SPEAKER_02Oh, my pleasure, Lena. Thank you so much for inviting me and having me on. I know you've been on one of my masterclasses, and I'm gonna be doing more in the future. And uh, yeah, this has really helped to shape how I really want to support us as author creators, published creators. I I'm in a KDP group, Amazon KDP group, and I can't tell you how many posts that I see that actually just breaks my heart of people who have, well, I put my book up on Amazon and I've only and I've made no money, or I've only sold one or two copies, or I see it over and over. And it's not my group, so I can't go in there and start hijacking with my two cents. But I see it over and over again, and I know how hard it can be to do this. And it's so much easier now than it was when I first got started back in the early 90s. It is like light years easier than it was back then because there was no Amazon, there was none of this stuff. There was no print on demand back in 1993, 94 when I did my first book. It's so much easier now. And I believe because it's easier now, it also leans people to that assumption that I don't have to do anything else but produce the product. And that is the biggest disservice that you're not only doing for yourself, for your creativity, for your spirit, but all the people out there that actually can benefit from what you have put together that will never find it or will take forever to find it because you're just not out there talking about it. And so I really am on a mission to change, again, not about just sales, but to change the way that people who are creating books, because I love books since I was a kid. I'm the nerd. The library was my church. And I say it all the time because it's true. And I know how powerful they are and how valuable they are, but they're only as valuable as the persons or the people who consume them. So I'm on a serious mission to help change that because I don't want your book just languishing on Amazon. Amazon's great, but that's a fulfillment center. They collect the cash and they ship the book. That's what their job is.
SPEAKER_01Their job is not to sell your book. They're not.
SPEAKER_02So if you leave nothing away from this conversation, partner with them, but don't rely on them. That's our job. But that will happen when you change the way you think and the way you feel about yourself and your role in this. Make the decision, hence the title of the book, The Authorpreneur Decision.
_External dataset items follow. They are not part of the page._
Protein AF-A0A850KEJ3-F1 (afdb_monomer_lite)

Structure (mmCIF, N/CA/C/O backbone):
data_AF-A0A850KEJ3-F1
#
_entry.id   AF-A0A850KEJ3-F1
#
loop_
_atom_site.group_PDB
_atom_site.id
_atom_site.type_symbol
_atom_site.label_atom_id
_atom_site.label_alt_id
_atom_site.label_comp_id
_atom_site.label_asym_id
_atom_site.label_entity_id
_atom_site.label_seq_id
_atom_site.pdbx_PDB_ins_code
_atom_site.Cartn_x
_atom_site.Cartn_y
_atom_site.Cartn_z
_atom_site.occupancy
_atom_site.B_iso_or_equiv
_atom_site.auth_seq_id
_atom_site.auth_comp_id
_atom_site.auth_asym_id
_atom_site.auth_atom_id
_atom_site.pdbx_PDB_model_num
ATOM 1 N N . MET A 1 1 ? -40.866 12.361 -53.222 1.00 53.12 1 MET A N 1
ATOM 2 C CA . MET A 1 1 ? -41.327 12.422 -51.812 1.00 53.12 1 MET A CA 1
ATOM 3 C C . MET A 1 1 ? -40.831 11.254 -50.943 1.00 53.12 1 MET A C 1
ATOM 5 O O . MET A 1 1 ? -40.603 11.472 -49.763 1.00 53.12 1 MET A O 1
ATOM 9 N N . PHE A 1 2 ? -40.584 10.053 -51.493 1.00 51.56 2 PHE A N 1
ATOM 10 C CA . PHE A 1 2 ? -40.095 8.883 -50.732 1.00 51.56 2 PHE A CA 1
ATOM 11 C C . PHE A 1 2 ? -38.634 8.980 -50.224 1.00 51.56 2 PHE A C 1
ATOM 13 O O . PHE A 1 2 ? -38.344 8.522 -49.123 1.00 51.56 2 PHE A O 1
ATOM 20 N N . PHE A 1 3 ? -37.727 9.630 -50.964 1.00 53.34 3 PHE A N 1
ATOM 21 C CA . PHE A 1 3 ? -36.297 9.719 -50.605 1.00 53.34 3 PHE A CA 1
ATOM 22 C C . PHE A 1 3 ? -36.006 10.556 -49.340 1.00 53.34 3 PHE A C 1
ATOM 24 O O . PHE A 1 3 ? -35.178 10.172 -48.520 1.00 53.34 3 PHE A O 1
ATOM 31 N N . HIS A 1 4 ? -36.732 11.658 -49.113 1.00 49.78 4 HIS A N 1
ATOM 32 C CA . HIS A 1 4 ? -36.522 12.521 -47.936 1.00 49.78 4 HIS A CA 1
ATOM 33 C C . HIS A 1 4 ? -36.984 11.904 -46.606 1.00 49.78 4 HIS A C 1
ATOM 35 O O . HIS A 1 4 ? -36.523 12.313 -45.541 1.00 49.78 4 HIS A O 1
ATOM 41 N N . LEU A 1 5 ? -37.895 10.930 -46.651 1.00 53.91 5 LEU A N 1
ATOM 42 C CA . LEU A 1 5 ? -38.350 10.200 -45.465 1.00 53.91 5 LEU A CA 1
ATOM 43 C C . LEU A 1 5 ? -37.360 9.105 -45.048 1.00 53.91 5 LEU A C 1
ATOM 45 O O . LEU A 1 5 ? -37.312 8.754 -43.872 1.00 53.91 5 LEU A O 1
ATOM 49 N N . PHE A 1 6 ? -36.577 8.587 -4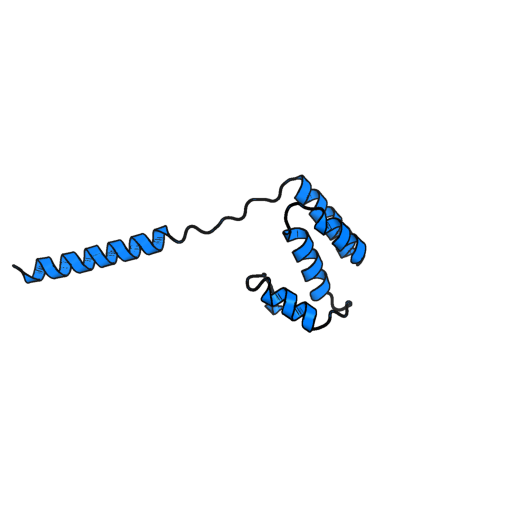5.997 1.00 53.19 6 PHE A N 1
ATOM 50 C CA . PHE A 1 6 ? -35.570 7.556 -45.761 1.00 53.19 6 PHE A CA 1
ATOM 51 C C . PHE A 1 6 ? -34.399 8.142 -44.959 1.00 53.19 6 PHE A C 1
ATOM 53 O O . PHE A 1 6 ? -34.169 7.723 -43.831 1.00 53.19 6 PHE A O 1
ATOM 60 N N . GLU A 1 7 ? 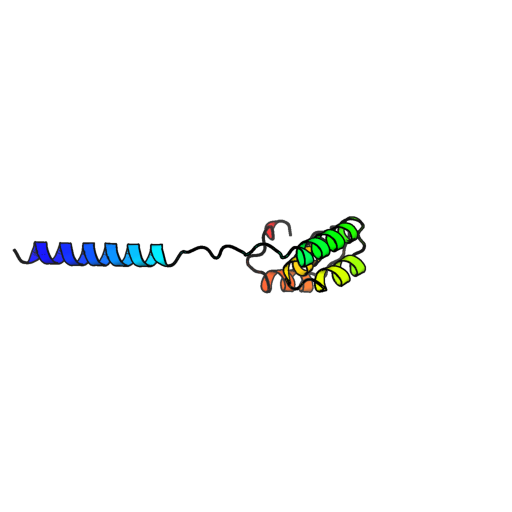-33.785 9.219 -45.455 1.00 59.81 7 GLU A N 1
ATOM 61 C CA . GLU A 1 7 ? -32.710 9.987 -44.797 1.00 59.81 7 GLU A CA 1
ATOM 62 C C . GLU A 1 7 ? -33.030 10.366 -43.337 1.00 59.81 7 GLU A C 1
ATOM 64 O O . GLU A 1 7 ? -32.239 10.121 -42.425 1.00 59.81 7 GLU A O 1
ATOM 69 N N . LYS A 1 8 ? -34.241 10.881 -43.072 1.00 59.31 8 LYS A N 1
ATOM 70 C CA . LYS A 1 8 ? -34.652 11.284 -41.716 1.00 59.31 8 LYS A CA 1
ATOM 71 C C . LYS A 1 8 ? -34.713 10.119 -40.725 1.00 59.31 8 LYS A C 1
ATOM 73 O O . LYS A 1 8 ? -34.423 10.338 -39.549 1.00 59.31 8 LYS A O 1
ATOM 78 N N . LYS A 1 9 ? -35.065 8.904 -41.171 1.00 63.09 9 LYS A N 1
ATOM 79 C CA . LYS A 1 9 ? -35.133 7.697 -40.324 1.00 63.09 9 LYS A CA 1
ATOM 80 C C . LYS A 1 9 ? -33.748 7.204 -39.908 1.00 63.09 9 LYS A C 1
ATOM 82 O O . LYS A 1 9 ? -33.571 6.812 -38.760 1.00 63.09 9 LYS A O 1
ATOM 87 N N . TYR A 1 10 ? -32.761 7.270 -40.802 1.00 71.94 10 TYR A N 1
ATOM 88 C CA . TYR A 1 10 ? -31.385 6.879 -40.475 1.00 71.94 10 TYR A CA 1
ATOM 89 C C . TYR A 1 10 ? -30.709 7.895 -39.561 1.00 71.94 10 TYR A C 1
ATOM 91 O O . TYR A 1 10 ? -30.052 7.491 -38.611 1.00 71.94 10 TYR A O 1
ATOM 99 N N . VAL A 1 11 ? -30.941 9.195 -39.770 1.00 73.31 11 VAL A N 1
ATOM 100 C CA . VAL A 1 11 ? -30.417 10.253 -38.887 1.00 73.31 11 VAL A CA 1
ATOM 101 C C . VAL A 1 11 ? -31.019 10.162 -37.481 1.00 73.31 11 VAL A C 1
ATOM 103 O O . VAL A 1 11 ? -30.294 10.289 -36.496 1.00 73.31 11 VAL A O 1
ATOM 106 N N . THR A 1 12 ? -32.323 9.882 -37.361 1.00 71.69 12 THR A N 1
ATOM 107 C CA . THR A 1 12 ? -32.952 9.651 -36.046 1.00 71.69 12 THR A CA 1
ATOM 108 C C . THR A 1 12 ? -32.468 8.359 -35.390 1.00 71.69 12 THR A C 1
ATOM 110 O O . THR A 1 12 ? -32.206 8.365 -34.190 1.00 71.69 12 THR A O 1
ATOM 113 N N . ALA A 1 13 ? -32.264 7.280 -36.150 1.00 72.25 13 ALA A N 1
ATOM 114 C CA . ALA A 1 13 ? -31.678 6.043 -35.630 1.00 72.25 13 ALA A CA 1
ATOM 115 C C . ALA A 1 13 ? -30.219 6.227 -35.161 1.00 72.25 13 ALA A C 1
ATOM 117 O O . ALA A 1 13 ? -29.842 5.695 -34.116 1.00 72.25 13 ALA A O 1
ATOM 118 N N . LEU A 1 14 ? -29.417 7.021 -35.880 1.00 75.06 14 LEU A N 1
ATOM 119 C CA . LEU A 1 14 ? -28.039 7.365 -35.506 1.00 75.06 14 LEU A CA 1
ATOM 120 C C . LEU A 1 14 ? -27.989 8.236 -34.245 1.00 75.06 14 LEU A C 1
ATOM 122 O O . LEU A 1 14 ? -27.208 7.950 -33.340 1.00 75.06 14 LEU A O 1
ATOM 126 N N . MET A 1 15 ? -28.859 9.246 -34.148 1.00 71.38 15 MET A N 1
ATOM 127 C CA . MET A 1 15 ? -29.027 10.069 -32.943 1.00 71.38 15 MET A CA 1
ATOM 128 C C . MET A 1 15 ? -29.434 9.227 -31.727 1.00 71.38 15 MET A C 1
ATOM 130 O O . MET A 1 15 ? -28.875 9.401 -30.647 1.00 71.38 15 MET A O 1
ATOM 134 N N . LEU A 1 16 ? -30.367 8.283 -31.898 1.00 72.12 16 LEU A N 1
ATOM 135 C CA . LEU A 1 16 ? -30.791 7.370 -30.832 1.00 72.12 16 LEU A CA 1
ATOM 136 C C . LEU A 1 16 ? -29.654 6.436 -30.395 1.00 72.12 16 LEU A C 1
ATOM 138 O O . LEU A 1 16 ? -29.435 6.285 -29.196 1.00 72.12 16 LEU A O 1
ATOM 142 N N . CYS A 1 17 ? -28.881 5.875 -31.332 1.00 73.25 17 CYS A N 1
ATOM 143 C CA . CYS A 1 17 ? -27.704 5.064 -30.997 1.00 73.25 17 CYS A CA 1
ATOM 144 C C . CYS A 1 17 ? -26.645 5.872 -30.238 1.00 73.25 17 CYS A C 1
ATOM 146 O O . CYS A 1 17 ? -26.114 5.400 -29.235 1.00 73.25 17 CYS A O 1
ATOM 148 N N . PHE A 1 18 ? -26.367 7.104 -30.671 1.00 69.44 18 PHE A N 1
ATOM 149 C CA . PHE A 1 18 ? -25.403 7.977 -30.002 1.00 69.44 18 PHE A CA 1
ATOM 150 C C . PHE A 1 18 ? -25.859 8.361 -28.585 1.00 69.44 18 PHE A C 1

Make the decision that you're going to go, as I say in the subtitle, stop chasing single copy sales and start building a book brand that pays for life.
SPEAKER_01When you do that, you're gonna be in a much better position than many who have tons of content on the platform, but they're making no money from it.
SPEAKER_02I don't want that for anyone because I know how hard this can be.
SPEAKER_00Yeah, absolutely. Thank you so much. Thank you. This has been amazing.
SPEAKER_02Thank you.
SPEAKER_00And thank you for being with us today. Thanks for calling up a chair.
SPEAKER_02Absolutely. I'm glad to be in the chair at any time. I'm always happy to come back.